___ Records supplied ___
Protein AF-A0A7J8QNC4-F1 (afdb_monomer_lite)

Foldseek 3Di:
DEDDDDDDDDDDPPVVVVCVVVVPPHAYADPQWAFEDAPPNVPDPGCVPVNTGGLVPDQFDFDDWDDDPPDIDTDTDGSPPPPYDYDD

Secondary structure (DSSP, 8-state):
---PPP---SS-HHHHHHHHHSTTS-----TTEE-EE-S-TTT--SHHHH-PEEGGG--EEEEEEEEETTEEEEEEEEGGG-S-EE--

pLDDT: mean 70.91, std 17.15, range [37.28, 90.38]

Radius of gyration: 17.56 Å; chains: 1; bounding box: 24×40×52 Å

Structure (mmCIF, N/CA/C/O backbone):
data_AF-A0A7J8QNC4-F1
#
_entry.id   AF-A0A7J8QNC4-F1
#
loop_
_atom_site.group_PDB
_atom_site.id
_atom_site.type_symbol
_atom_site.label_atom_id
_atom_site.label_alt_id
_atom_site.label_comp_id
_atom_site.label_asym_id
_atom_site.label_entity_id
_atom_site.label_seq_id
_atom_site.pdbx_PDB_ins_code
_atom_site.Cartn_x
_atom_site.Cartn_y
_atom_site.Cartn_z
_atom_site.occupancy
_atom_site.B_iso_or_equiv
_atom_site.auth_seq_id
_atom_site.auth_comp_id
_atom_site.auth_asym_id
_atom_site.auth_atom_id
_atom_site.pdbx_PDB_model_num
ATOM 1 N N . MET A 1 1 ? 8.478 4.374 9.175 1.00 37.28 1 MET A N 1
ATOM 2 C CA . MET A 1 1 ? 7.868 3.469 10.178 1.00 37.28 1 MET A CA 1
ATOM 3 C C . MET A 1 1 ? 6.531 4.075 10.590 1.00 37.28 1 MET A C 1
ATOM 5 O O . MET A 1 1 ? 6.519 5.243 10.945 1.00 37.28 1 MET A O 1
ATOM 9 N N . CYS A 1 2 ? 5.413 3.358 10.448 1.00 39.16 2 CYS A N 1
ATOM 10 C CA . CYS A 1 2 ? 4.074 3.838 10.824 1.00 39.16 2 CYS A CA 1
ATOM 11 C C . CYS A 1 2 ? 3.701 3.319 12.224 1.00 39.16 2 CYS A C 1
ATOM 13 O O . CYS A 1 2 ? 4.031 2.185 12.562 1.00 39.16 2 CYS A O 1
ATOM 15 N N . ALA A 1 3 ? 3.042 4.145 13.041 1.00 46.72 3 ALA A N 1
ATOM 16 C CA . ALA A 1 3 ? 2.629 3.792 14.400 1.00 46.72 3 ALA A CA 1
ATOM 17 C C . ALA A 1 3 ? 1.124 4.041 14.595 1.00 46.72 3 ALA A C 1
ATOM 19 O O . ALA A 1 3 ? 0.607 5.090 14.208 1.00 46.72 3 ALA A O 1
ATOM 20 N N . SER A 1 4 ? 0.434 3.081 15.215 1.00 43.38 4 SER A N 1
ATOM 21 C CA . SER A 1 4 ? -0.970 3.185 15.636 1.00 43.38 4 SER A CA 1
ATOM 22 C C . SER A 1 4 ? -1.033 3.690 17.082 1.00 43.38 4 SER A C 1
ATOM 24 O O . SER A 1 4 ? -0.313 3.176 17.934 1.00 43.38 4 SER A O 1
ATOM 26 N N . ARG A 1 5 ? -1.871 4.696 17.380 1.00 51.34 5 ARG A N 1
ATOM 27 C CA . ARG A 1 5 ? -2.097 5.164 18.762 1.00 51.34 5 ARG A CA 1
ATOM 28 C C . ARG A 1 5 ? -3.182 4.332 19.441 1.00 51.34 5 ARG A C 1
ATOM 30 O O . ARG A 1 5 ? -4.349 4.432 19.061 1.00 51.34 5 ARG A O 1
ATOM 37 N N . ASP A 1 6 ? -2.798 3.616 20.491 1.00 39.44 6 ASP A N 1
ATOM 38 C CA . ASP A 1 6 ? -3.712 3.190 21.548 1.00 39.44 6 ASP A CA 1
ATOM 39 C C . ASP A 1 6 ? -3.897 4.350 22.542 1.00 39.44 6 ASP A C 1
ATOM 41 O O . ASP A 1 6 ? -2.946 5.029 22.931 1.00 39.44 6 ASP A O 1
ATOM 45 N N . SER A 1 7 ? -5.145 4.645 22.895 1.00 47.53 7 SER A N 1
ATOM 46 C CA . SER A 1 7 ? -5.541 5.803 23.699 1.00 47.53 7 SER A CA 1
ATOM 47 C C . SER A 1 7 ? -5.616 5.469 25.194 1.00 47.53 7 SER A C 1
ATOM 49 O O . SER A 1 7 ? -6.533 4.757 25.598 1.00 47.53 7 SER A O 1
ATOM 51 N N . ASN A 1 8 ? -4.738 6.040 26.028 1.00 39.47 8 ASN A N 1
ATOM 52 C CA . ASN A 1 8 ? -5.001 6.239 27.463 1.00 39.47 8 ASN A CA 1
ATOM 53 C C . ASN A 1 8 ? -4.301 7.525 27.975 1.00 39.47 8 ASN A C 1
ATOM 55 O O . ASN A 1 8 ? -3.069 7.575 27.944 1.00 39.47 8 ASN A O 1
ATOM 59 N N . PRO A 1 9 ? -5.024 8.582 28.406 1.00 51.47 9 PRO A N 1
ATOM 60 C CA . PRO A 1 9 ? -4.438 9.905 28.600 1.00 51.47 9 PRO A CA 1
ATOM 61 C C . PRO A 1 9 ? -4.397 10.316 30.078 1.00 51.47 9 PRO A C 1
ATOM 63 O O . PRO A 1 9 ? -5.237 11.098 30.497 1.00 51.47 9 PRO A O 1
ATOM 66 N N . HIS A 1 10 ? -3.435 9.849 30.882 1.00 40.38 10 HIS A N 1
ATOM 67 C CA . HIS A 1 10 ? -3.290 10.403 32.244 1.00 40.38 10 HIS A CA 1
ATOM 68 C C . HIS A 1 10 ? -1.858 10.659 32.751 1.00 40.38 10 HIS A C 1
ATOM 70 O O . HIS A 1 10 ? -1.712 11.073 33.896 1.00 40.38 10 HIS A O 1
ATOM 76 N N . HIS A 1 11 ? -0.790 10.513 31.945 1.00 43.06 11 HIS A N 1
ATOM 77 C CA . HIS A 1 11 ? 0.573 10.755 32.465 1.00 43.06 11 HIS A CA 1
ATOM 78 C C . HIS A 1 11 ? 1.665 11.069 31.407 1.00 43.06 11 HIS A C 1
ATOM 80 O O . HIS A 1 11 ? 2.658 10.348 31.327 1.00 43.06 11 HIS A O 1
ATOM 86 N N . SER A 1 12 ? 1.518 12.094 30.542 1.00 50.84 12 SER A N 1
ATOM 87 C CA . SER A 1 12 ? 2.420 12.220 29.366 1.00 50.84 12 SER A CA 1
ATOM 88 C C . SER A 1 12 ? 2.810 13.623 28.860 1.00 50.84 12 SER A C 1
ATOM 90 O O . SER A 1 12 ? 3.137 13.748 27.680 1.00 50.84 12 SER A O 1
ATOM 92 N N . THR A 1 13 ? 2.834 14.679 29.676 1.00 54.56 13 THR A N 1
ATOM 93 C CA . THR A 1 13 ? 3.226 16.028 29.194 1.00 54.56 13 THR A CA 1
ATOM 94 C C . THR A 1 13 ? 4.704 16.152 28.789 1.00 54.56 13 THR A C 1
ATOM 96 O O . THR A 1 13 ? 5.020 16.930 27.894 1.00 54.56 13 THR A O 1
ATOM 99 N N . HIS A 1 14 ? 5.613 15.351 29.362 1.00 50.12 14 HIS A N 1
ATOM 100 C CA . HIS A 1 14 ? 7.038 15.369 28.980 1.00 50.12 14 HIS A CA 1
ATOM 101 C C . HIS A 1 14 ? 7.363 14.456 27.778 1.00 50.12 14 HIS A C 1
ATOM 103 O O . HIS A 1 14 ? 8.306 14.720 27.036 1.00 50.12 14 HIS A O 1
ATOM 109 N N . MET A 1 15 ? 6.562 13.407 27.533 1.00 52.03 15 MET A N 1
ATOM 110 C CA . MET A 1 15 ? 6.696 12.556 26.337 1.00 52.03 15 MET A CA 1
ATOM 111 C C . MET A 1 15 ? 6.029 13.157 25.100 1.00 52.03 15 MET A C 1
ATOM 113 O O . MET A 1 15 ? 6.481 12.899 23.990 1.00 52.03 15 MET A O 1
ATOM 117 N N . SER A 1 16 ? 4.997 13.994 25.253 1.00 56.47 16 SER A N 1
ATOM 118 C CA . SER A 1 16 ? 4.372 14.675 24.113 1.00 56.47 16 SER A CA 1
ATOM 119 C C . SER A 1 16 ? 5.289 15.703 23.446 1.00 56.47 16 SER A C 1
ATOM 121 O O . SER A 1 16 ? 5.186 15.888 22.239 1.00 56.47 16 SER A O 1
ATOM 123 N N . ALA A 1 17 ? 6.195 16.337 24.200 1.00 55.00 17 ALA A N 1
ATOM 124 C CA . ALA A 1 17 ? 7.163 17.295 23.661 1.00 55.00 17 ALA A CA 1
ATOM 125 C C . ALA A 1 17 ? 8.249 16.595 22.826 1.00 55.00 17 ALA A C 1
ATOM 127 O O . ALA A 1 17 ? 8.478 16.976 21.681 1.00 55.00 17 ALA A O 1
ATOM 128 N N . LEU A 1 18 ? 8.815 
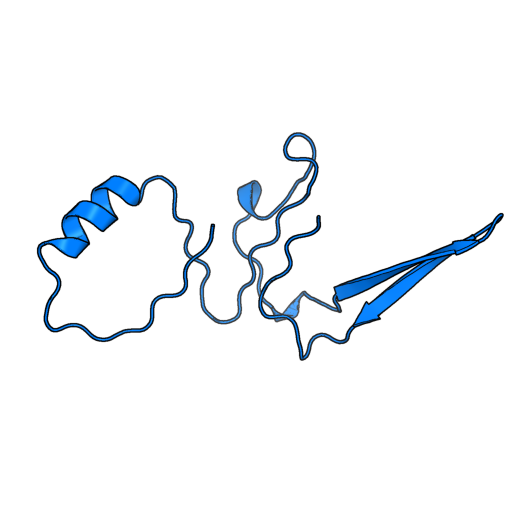15.490 23.321 1.00 55.03 18 LEU A N 1
ATOM 129 C CA . LEU A 1 18 ? 9.751 14.675 22.539 1.00 55.03 18 LEU A CA 1
ATOM 130 C C . LEU A 1 18 ? 9.062 14.051 21.314 1.00 55.03 18 LEU A C 1
ATOM 132 O O . LEU A 1 18 ? 9.600 14.088 20.216 1.00 55.03 18 LEU A O 1
ATOM 136 N N . LEU A 1 19 ? 7.820 13.575 21.439 1.00 55.78 19 LEU A N 1
ATOM 137 C CA . LEU A 1 19 ? 7.041 13.125 20.279 1.00 55.78 19 LEU A CA 1
ATOM 138 C C . LEU A 1 19 ? 6.706 14.257 19.293 1.00 55.78 19 LEU A C 1
ATOM 140 O O . LEU A 1 19 ? 6.452 13.958 18.131 1.00 55.78 19 LEU A O 1
ATOM 144 N N . SER A 1 20 ? 6.707 15.527 19.721 1.00 56.28 20 SER A N 1
ATOM 145 C CA . SER A 1 20 ? 6.522 16.687 18.837 1.00 56.28 20 SER A CA 1
ATOM 146 C C . SER A 1 20 ? 7.789 17.036 18.047 1.00 56.28 20 SER A C 1
ATOM 148 O O . SER A 1 20 ? 7.688 17.375 16.871 1.00 56.28 20 SER A O 1
ATOM 150 N N . GLU A 1 21 ? 8.975 16.853 18.638 1.00 59.44 21 GLU A N 1
ATOM 151 C CA . GLU A 1 21 ? 10.270 17.053 17.965 1.00 59.44 21 GLU A CA 1
ATOM 152 C C . GLU A 1 21 ? 10.602 15.914 16.984 1.00 59.44 21 GLU A C 1
ATOM 154 O O . GLU A 1 21 ? 11.212 16.140 15.942 1.00 59.44 21 GLU A O 1
ATOM 159 N N . TRP A 1 22 ? 10.124 14.696 17.259 1.00 53.91 22 TRP A N 1
ATOM 160 C CA . TRP A 1 22 ? 10.214 13.541 16.353 1.00 53.91 22 TRP A CA 1
ATOM 161 C C . TRP A 1 22 ? 9.045 13.443 15.352 1.00 53.91 22 TRP A C 1
ATOM 163 O O . TRP A 1 22 ? 9.019 12.554 14.496 1.00 53.91 22 TRP A O 1
ATOM 173 N N . ASN A 1 23 ? 8.066 14.350 15.430 1.00 51.81 23 ASN A N 1
ATOM 174 C CA . ASN A 1 23 ? 6.829 14.280 14.643 1.00 51.81 23 ASN A CA 1
ATOM 175 C C . ASN A 1 23 ? 7.012 14.645 13.164 1.00 51.81 23 ASN A C 1
ATOM 177 O O . ASN A 1 23 ? 6.099 14.462 12.364 1.00 51.81 23 ASN A O 1
ATOM 181 N N . SER A 1 24 ? 8.190 15.132 12.781 1.00 53.31 24 SER A N 1
ATOM 182 C CA . SER A 1 24 ? 8.505 15.538 11.408 1.00 53.31 24 SER A CA 1
ATOM 183 C C . SER A 1 24 ? 8.548 14.366 10.416 1.00 53.31 24 SER A C 1
ATOM 185 O O . SER A 1 24 ? 8.586 14.597 9.212 1.00 53.31 24 SER A O 1
ATOM 187 N N . ALA A 1 25 ? 8.554 13.112 10.894 1.00 58.81 25 ALA A N 1
ATOM 188 C CA . ALA A 1 25 ? 8.704 11.925 10.044 1.00 58.81 25 ALA A CA 1
ATOM 189 C C . ALA A 1 25 ? 7.686 10.793 10.303 1.00 58.81 25 ALA A C 1
ATOM 191 O O . ALA A 1 25 ? 7.754 9.747 9.651 1.00 58.81 25 ALA A O 1
ATOM 192 N N . LEU A 1 26 ? 6.737 10.962 11.231 1.00 65.88 26 LEU A N 1
ATOM 193 C CA . LEU A 1 26 ? 5.736 9.936 11.541 1.00 65.88 26 LEU A CA 1
ATOM 194 C C . LEU A 1 26 ? 4.432 10.211 10.783 1.00 65.88 26 LEU A C 1
ATOM 196 O O . LEU A 1 26 ? 3.610 11.021 11.202 1.00 65.88 26 LEU A O 1
ATOM 200 N N . MET A 1 27 ? 4.217 9.507 9.667 1.00 71.75 27 MET A N 1
ATOM 201 C CA . MET A 1 27 ? 2.920 9.534 8.983 1.00 71.75 27 MET A CA 1
ATOM 202 C C . MET A 1 27 ? 1.881 8.696 9.732 1.00 71.75 27 MET A C 1
ATOM 204 O O . MET A 1 27 ? 2.090 7.515 10.025 1.00 71.75 27 MET A O 1
ATOM 208 N N . PHE A 1 28 ? 0.740 9.324 10.014 1.00 81.75 28 PHE A N 1
ATOM 209 C CA . PHE A 1 28 ? -0.413 8.698 10.651 1.00 81.75 28 PHE A CA 1
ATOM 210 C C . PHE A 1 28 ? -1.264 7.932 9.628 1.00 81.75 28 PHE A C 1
___
== What is expected ==
Reproduce only the lines above, starting at the line with "ATOM 174 C CA" and ending at the line with "ATOM 193 C CA", exactly as written.

== Answer area ==
ATOM 174 C CA . ASN A 1 23 ? 6.829 14.280 14.643 1.00 51.81 23 ASN A CA 1
ATOM 175 C C . ASN A 1 23 ? 7.012 14.645 13.164 1.00 51.81 23 ASN A C 1
ATOM 177 O O . ASN A 1 23 ? 6.099 14.462 12.364 1.00 51.81 23 ASN A O 1
ATOM 181 N N . SER A 1 24 ? 8.190 15.132 12.781 1.00 53.31 24 SER A N 1
ATOM 182 C CA . SER A 1 24 ? 8.505 15.538 11.408 1.00 53.31 24 SER A CA 1
ATOM 183 C C . SER A 1 24 ? 8.548 14.366 10.416 1.00 53.31 24 SER A C 1
ATOM 185 O O . SER A 1 24 ? 8.586 14.597 9.212 1.00 53.31 24 SER A O 1
ATOM 187 N N . ALA A 1 25 ? 8.554 13.112 10.894 1.00 58.81 25 ALA A N 1
ATOM 188 C CA . ALA A 1 25 ? 8.704 11.925 10.044 1.00 58.81 25 ALA A CA 1
ATOM 189 C C . ALA A 1 25 ? 7.686 10.793 10.303 1.00 58.81 25 ALA A C 1
ATOM 191 O O . ALA A 1 25 ? 7.754 9.747 9.651 1.00 58.81 25 ALA A O 1
ATOM 192 N N . LEU A 1 26 ? 6.737 10.962 11.231 1.00 65.88 26 LEU A N 1
ATOM 193 C CA . LEU A 1 26 ? 5.736 9.936 11.541 1.00 65.88 26 LEU A CA 1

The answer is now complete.